THE PROBLEM
For the data below, restate word for word only the lines from the line containing "ATOM 186 O O" through the line containing "ATOM 236 C CA", both ends included.

Extracted records
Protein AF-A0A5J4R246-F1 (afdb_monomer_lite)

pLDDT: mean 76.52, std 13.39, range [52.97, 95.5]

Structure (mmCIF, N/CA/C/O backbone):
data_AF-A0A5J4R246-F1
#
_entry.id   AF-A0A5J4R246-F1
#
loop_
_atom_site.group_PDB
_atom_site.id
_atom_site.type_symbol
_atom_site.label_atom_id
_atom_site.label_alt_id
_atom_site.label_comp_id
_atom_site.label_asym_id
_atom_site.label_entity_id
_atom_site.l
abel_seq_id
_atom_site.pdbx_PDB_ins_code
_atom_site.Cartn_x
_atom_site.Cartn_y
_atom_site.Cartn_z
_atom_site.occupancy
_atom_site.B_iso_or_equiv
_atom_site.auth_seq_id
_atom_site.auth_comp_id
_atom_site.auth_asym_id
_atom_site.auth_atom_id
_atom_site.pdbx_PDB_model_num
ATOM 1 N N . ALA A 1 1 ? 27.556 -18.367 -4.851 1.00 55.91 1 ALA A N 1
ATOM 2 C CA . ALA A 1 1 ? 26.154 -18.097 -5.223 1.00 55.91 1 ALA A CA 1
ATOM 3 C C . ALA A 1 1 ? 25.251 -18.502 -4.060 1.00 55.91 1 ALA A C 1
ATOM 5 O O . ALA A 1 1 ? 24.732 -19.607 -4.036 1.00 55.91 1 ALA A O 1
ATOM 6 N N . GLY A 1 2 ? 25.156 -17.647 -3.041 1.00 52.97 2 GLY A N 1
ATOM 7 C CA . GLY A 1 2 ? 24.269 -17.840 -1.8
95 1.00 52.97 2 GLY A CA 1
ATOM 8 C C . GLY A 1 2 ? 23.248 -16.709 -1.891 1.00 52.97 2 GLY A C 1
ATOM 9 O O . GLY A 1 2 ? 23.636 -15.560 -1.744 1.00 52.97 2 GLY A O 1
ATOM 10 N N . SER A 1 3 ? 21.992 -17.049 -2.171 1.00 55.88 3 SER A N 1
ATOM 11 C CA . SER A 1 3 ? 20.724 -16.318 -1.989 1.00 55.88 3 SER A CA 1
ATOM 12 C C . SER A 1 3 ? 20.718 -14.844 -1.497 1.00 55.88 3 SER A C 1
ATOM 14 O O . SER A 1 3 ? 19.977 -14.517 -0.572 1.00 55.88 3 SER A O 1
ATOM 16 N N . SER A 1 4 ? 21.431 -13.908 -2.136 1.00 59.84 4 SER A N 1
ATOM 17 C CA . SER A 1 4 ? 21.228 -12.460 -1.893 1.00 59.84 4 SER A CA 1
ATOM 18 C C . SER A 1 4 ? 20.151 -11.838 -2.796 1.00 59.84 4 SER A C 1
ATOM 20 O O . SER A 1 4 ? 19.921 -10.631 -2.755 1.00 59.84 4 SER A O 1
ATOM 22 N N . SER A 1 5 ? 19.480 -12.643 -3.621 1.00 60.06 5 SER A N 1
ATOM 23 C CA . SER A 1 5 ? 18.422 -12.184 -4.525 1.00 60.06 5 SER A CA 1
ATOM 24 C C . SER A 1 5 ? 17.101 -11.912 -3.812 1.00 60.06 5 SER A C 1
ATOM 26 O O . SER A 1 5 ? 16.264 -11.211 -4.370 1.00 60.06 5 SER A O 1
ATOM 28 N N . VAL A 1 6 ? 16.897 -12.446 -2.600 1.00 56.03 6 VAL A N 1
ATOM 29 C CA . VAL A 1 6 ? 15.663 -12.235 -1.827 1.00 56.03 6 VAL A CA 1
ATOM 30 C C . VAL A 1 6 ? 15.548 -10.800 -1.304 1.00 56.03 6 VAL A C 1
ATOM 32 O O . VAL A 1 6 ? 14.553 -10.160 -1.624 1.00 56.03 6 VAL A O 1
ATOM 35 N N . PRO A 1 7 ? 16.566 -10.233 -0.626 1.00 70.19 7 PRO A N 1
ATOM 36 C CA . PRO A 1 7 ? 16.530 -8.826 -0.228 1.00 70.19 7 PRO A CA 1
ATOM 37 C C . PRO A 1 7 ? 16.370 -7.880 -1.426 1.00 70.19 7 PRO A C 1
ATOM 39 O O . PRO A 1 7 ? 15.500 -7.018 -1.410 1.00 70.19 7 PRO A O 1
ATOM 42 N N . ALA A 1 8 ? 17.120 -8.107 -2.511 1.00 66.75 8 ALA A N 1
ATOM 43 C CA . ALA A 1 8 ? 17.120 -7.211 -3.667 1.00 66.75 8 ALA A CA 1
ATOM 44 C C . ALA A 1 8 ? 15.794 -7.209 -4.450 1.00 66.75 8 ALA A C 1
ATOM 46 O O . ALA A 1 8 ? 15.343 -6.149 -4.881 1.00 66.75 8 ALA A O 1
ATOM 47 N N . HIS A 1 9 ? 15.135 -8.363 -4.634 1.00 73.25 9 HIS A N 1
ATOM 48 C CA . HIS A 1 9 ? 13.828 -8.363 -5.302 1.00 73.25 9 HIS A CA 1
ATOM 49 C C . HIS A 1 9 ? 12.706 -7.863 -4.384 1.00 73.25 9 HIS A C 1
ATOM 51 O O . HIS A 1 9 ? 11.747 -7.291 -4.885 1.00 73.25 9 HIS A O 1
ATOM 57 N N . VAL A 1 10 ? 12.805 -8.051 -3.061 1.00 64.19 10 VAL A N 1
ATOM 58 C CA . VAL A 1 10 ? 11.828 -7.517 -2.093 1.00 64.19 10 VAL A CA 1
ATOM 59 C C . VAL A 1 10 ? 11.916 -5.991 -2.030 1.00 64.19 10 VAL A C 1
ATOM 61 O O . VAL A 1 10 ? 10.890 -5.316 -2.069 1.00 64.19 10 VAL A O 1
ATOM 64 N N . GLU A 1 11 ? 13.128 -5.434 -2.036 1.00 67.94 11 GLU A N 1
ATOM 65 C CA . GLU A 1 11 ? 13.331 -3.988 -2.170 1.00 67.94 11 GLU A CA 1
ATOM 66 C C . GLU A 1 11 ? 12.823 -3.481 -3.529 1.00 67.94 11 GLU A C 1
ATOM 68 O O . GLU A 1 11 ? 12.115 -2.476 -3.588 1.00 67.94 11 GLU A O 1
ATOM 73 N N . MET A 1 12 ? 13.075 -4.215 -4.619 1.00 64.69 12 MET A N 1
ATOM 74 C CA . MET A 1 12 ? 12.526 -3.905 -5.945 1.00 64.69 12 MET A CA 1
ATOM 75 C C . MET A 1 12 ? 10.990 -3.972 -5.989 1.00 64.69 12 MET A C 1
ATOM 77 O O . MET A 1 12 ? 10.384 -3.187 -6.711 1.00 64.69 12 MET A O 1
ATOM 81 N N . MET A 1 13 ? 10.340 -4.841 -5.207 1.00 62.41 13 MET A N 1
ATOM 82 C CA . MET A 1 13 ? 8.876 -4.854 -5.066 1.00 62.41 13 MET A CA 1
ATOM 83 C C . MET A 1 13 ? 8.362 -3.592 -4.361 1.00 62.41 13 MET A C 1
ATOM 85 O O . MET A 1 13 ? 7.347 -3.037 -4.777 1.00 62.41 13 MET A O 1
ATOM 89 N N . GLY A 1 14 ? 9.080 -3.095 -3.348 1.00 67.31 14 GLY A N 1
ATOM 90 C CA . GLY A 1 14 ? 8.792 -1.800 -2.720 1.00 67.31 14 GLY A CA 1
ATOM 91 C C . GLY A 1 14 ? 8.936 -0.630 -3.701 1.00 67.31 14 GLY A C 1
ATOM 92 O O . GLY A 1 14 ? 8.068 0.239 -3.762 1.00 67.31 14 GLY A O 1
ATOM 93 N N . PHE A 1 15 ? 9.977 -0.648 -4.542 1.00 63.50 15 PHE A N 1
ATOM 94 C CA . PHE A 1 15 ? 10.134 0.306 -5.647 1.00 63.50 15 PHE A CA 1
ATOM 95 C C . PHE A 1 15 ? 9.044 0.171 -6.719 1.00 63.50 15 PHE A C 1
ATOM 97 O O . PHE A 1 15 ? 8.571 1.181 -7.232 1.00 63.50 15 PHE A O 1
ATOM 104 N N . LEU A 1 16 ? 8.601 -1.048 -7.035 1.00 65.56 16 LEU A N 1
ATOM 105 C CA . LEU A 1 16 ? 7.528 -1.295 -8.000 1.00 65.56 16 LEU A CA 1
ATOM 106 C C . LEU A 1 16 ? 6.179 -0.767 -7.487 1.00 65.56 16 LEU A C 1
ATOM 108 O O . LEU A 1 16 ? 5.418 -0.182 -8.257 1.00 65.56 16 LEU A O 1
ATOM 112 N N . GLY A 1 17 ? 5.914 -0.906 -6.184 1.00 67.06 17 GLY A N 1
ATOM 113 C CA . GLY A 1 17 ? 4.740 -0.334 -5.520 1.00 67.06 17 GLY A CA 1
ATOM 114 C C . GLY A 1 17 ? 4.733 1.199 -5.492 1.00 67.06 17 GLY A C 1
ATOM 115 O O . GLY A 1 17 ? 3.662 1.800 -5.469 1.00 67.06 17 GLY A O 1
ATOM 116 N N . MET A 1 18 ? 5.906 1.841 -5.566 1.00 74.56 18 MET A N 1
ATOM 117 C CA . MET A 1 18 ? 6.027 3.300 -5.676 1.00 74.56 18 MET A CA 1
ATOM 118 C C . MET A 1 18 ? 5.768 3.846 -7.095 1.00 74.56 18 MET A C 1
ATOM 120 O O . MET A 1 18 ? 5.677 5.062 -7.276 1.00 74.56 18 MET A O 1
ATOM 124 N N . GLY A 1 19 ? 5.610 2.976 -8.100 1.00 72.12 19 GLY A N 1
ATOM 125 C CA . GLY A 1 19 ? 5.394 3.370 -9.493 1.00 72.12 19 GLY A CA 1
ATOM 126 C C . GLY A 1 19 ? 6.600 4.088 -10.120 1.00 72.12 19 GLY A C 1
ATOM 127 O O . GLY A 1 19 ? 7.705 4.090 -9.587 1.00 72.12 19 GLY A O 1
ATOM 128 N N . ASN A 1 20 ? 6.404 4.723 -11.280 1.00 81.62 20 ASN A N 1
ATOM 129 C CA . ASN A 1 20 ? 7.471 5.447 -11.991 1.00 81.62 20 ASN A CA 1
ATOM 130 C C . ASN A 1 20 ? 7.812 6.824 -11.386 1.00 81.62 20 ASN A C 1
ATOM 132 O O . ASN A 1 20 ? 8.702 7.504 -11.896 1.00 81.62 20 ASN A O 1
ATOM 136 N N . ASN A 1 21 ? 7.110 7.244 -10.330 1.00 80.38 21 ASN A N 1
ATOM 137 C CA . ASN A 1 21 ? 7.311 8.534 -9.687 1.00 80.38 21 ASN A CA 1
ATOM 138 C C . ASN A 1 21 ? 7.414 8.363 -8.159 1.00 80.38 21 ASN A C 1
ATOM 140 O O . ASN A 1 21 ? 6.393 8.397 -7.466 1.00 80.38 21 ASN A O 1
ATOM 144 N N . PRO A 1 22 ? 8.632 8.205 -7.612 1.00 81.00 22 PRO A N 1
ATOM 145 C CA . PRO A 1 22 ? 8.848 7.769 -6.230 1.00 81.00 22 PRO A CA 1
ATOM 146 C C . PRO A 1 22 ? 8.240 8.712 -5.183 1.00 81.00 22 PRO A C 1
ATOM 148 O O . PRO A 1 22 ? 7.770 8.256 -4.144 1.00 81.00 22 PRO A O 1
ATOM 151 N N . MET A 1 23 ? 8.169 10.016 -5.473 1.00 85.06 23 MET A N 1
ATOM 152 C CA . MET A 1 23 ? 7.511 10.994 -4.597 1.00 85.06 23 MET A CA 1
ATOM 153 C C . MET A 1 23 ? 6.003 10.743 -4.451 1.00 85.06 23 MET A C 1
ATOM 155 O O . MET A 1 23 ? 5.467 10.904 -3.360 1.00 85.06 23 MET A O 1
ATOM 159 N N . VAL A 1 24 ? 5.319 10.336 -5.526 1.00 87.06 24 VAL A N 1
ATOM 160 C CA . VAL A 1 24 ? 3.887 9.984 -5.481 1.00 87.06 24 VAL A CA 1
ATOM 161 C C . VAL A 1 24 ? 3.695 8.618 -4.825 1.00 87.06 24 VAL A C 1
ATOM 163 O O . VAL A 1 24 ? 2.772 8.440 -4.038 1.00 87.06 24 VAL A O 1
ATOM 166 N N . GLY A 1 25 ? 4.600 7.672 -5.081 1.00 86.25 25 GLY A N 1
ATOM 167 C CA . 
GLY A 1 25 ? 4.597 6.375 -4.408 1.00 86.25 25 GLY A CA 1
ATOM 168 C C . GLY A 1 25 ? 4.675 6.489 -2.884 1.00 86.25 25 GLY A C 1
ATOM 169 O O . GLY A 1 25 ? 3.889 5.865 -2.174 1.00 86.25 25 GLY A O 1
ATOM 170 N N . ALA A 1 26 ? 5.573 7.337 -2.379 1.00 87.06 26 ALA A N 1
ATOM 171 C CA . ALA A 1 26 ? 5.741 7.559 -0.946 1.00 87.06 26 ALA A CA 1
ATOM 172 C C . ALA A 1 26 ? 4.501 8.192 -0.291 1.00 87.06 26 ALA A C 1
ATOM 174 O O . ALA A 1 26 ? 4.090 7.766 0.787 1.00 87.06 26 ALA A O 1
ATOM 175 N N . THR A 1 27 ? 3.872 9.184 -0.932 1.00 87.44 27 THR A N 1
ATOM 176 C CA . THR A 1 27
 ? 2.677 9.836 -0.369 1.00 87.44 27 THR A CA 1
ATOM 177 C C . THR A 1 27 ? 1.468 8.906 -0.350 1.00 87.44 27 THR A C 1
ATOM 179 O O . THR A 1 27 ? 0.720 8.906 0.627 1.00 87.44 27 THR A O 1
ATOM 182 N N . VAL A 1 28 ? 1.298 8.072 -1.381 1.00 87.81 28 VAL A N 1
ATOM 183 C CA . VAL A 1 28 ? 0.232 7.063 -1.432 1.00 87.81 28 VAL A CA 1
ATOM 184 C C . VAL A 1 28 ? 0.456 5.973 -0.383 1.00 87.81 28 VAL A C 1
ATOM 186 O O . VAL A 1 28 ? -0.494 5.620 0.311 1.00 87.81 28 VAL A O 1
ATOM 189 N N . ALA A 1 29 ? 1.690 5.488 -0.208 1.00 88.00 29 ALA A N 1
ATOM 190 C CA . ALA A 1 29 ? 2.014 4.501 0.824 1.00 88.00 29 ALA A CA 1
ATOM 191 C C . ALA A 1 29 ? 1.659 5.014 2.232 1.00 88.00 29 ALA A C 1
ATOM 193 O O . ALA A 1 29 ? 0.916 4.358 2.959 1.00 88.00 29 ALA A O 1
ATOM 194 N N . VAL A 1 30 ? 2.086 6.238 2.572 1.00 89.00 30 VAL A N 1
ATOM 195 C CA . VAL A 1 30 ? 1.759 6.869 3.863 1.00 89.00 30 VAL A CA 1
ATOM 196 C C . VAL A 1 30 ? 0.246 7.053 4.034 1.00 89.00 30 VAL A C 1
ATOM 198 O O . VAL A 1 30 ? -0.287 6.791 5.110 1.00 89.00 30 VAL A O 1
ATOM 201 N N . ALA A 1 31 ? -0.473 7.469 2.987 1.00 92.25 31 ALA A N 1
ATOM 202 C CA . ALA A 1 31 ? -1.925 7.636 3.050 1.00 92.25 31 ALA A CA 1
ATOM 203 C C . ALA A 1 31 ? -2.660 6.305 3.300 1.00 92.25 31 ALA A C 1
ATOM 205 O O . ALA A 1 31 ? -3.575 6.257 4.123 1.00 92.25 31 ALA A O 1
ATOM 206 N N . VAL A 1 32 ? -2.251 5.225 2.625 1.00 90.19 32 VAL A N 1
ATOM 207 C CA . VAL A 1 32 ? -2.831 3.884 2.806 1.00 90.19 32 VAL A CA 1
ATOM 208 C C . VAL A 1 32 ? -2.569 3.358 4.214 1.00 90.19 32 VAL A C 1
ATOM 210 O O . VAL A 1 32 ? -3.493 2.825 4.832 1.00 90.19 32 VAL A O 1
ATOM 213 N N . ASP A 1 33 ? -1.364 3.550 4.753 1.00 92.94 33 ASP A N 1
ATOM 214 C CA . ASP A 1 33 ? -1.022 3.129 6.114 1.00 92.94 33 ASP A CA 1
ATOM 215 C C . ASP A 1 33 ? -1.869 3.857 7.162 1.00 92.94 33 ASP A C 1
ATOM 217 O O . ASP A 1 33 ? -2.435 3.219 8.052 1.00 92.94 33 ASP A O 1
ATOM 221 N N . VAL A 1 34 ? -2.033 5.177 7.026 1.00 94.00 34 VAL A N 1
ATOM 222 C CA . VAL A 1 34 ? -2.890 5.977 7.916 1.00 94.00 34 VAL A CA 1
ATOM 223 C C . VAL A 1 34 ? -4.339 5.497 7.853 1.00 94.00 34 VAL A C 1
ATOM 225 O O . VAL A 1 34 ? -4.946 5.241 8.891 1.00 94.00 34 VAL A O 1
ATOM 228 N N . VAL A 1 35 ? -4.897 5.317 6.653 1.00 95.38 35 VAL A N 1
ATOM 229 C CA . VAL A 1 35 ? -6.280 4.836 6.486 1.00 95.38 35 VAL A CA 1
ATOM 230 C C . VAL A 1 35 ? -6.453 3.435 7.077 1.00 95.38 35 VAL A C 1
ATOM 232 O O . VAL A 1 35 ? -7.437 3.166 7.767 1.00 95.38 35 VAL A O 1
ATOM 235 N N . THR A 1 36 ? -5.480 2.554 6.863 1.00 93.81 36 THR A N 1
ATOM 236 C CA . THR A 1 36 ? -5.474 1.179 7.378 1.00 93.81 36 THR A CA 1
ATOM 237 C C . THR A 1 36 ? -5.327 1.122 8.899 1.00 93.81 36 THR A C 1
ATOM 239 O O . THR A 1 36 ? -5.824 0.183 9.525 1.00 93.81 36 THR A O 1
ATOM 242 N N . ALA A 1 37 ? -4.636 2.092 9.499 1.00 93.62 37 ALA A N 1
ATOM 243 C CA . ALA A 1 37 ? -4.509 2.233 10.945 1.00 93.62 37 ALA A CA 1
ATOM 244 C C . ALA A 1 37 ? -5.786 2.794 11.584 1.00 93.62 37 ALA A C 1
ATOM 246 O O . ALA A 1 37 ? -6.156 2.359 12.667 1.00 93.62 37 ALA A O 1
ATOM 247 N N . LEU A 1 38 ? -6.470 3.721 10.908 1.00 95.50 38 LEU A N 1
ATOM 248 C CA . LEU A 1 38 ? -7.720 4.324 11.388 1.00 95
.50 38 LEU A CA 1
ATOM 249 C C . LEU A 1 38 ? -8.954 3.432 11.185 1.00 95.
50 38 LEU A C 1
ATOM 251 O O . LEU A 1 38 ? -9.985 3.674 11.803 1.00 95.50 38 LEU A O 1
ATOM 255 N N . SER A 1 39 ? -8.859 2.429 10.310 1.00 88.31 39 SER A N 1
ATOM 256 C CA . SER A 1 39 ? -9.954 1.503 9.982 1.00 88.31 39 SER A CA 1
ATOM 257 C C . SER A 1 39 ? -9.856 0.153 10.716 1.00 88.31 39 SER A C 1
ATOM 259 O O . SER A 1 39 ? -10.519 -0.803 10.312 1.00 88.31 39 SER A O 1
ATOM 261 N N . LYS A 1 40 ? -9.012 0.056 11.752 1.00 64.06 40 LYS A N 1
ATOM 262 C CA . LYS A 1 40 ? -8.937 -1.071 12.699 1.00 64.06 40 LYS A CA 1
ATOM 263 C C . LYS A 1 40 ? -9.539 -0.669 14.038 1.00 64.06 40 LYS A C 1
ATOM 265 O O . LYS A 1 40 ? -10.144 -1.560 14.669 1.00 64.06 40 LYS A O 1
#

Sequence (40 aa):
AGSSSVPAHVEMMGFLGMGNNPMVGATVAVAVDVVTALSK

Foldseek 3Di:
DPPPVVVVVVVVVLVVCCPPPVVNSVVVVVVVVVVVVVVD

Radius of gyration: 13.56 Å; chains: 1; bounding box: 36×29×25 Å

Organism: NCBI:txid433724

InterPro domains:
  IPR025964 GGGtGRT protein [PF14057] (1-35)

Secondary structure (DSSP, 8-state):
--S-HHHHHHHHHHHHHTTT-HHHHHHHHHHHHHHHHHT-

WRITTEN SOLUTION
ATOM 186 O O . VAL A 1 28 ? -0.494 5.620 0.311 1.00 87.81 28 VAL A O 1
ATOM 189 N N . ALA A 1 29 ? 1.690 5.488 -0.208 1.00 88.00 29 ALA A N 1
ATOM 190 C CA . ALA A 1 29 ? 2.014 4.501 0.824 1.00 88.00 29 ALA A CA 1
ATOM 191 C C . ALA A 1 29 ? 1.659 5.014 2.232 1.00 88.00 29 ALA A C 1
ATOM 193 O O . ALA A 1 29 ? 0.916 4.358 2.959 1.00 88.00 29 ALA A O 1
ATOM 194 N N . VAL A 1 30 ? 2.086 6.238 2.572 1.00 89.00 30 VAL A N 1
ATOM 195 C CA . VAL A 1 30 ? 1.759 6.869 3.863 1.00 89.00 30 VAL A CA 1
ATOM 196 C C . VAL A 1 30 ? 0.246 7.053 4.034 1.00 89.00 30 VAL A C 1
ATOM 198 O O . VAL A 1 30 ? -0.287 6.791 5.110 1.00 89.00 30 VAL A O 1
ATOM 201 N N . ALA A 1 31 ? -0.473 7.469 2.987 1.00 92.25 31 ALA A N 1
ATOM 202 C CA . ALA A 1 31 ? -1.925 7.636 3.050 1.00 92.25 31 ALA A CA 1
ATOM 203 C C . ALA A 1 31 ? -2.660 6.305 3.300 1.00 92.25 31 ALA A C 1
ATOM 205 O O . ALA A 1 31 ? -3.575 6.257 4.123 1.00 92.25 31 ALA A O 1
ATOM 206 N N . VAL A 1 32 ? -2.251 5.225 2.625 1.00 90.19 32 VAL A N 1
ATOM 207 C CA . VAL A 1 32 ? -2.831 3.884 2.806 1.00 90.19 32 VAL A CA 1
ATOM 208 C C . VAL A 1 32 ? -2.569 3.358 4.214 1.00 90.19 32 VAL A C 1
ATOM 210 O O . VAL A 1 32 ? -3.493 2.825 4.832 1.00 90.19 32 VAL A O 1
ATOM 213 N N . ASP A 1 33 ? -1.364 3.550 4.753 1.00 92.94 33 ASP A N 1
ATOM 214 C CA . ASP A 1 33 ? -1.022 3.129 6.114 1.00 92.94 33 ASP A CA 1
ATOM 215 C C . ASP A 1 33 ? -1.869 3.857 7.162 1.00 92.94 33 ASP A C 1
ATOM 217 O O . ASP A 1 33 ? -2.435 3.219 8.052 1.00 92.94 33 ASP A O 1
ATOM 221 N N . VAL A 1 34 ? -2.033 5.177 7.026 1.00 94.00 34 VAL A N 1
ATOM 222 C CA . VAL A 1 34 ? -2.890 5.977 7.916 1.00 94.00 34 VAL A CA 1
ATOM 223 C C . VAL A 1 34 ? -4.339 5.497 7.853 1.00 94.00 34 VAL A C 1
ATOM 225 O O . VAL A 1 34 ? -4.946 5.241 8.891 1.00 94.00 34 VAL A O 1
ATOM 228 N N . VAL A 1 35 ? -4.897 5.317 6.653 1.00 95.38 35 VAL A N 1
ATOM 229 C CA . VAL A 1 35 ? -6.280 4.836 6.486 1.00 95.38 35 VAL A CA 1
ATOM 230 C C . VAL A 1 35 ? -6.453 3.435 7.077 1.00 95.38 35 VAL A C 1
ATOM 232 O O . VAL A 1 35 ? -7.437 3.166 7.767 1.00 95.38 35 VAL A O 1
ATOM 235 N N . THR A 1 36 ? -5.480 2.554 6.863 1.00 93.81 36 THR A N 1
ATOM 236 C CA . THR A 1 36 ? -5.474 1.179 7.378 1.00 93.81 36 THR A CA 1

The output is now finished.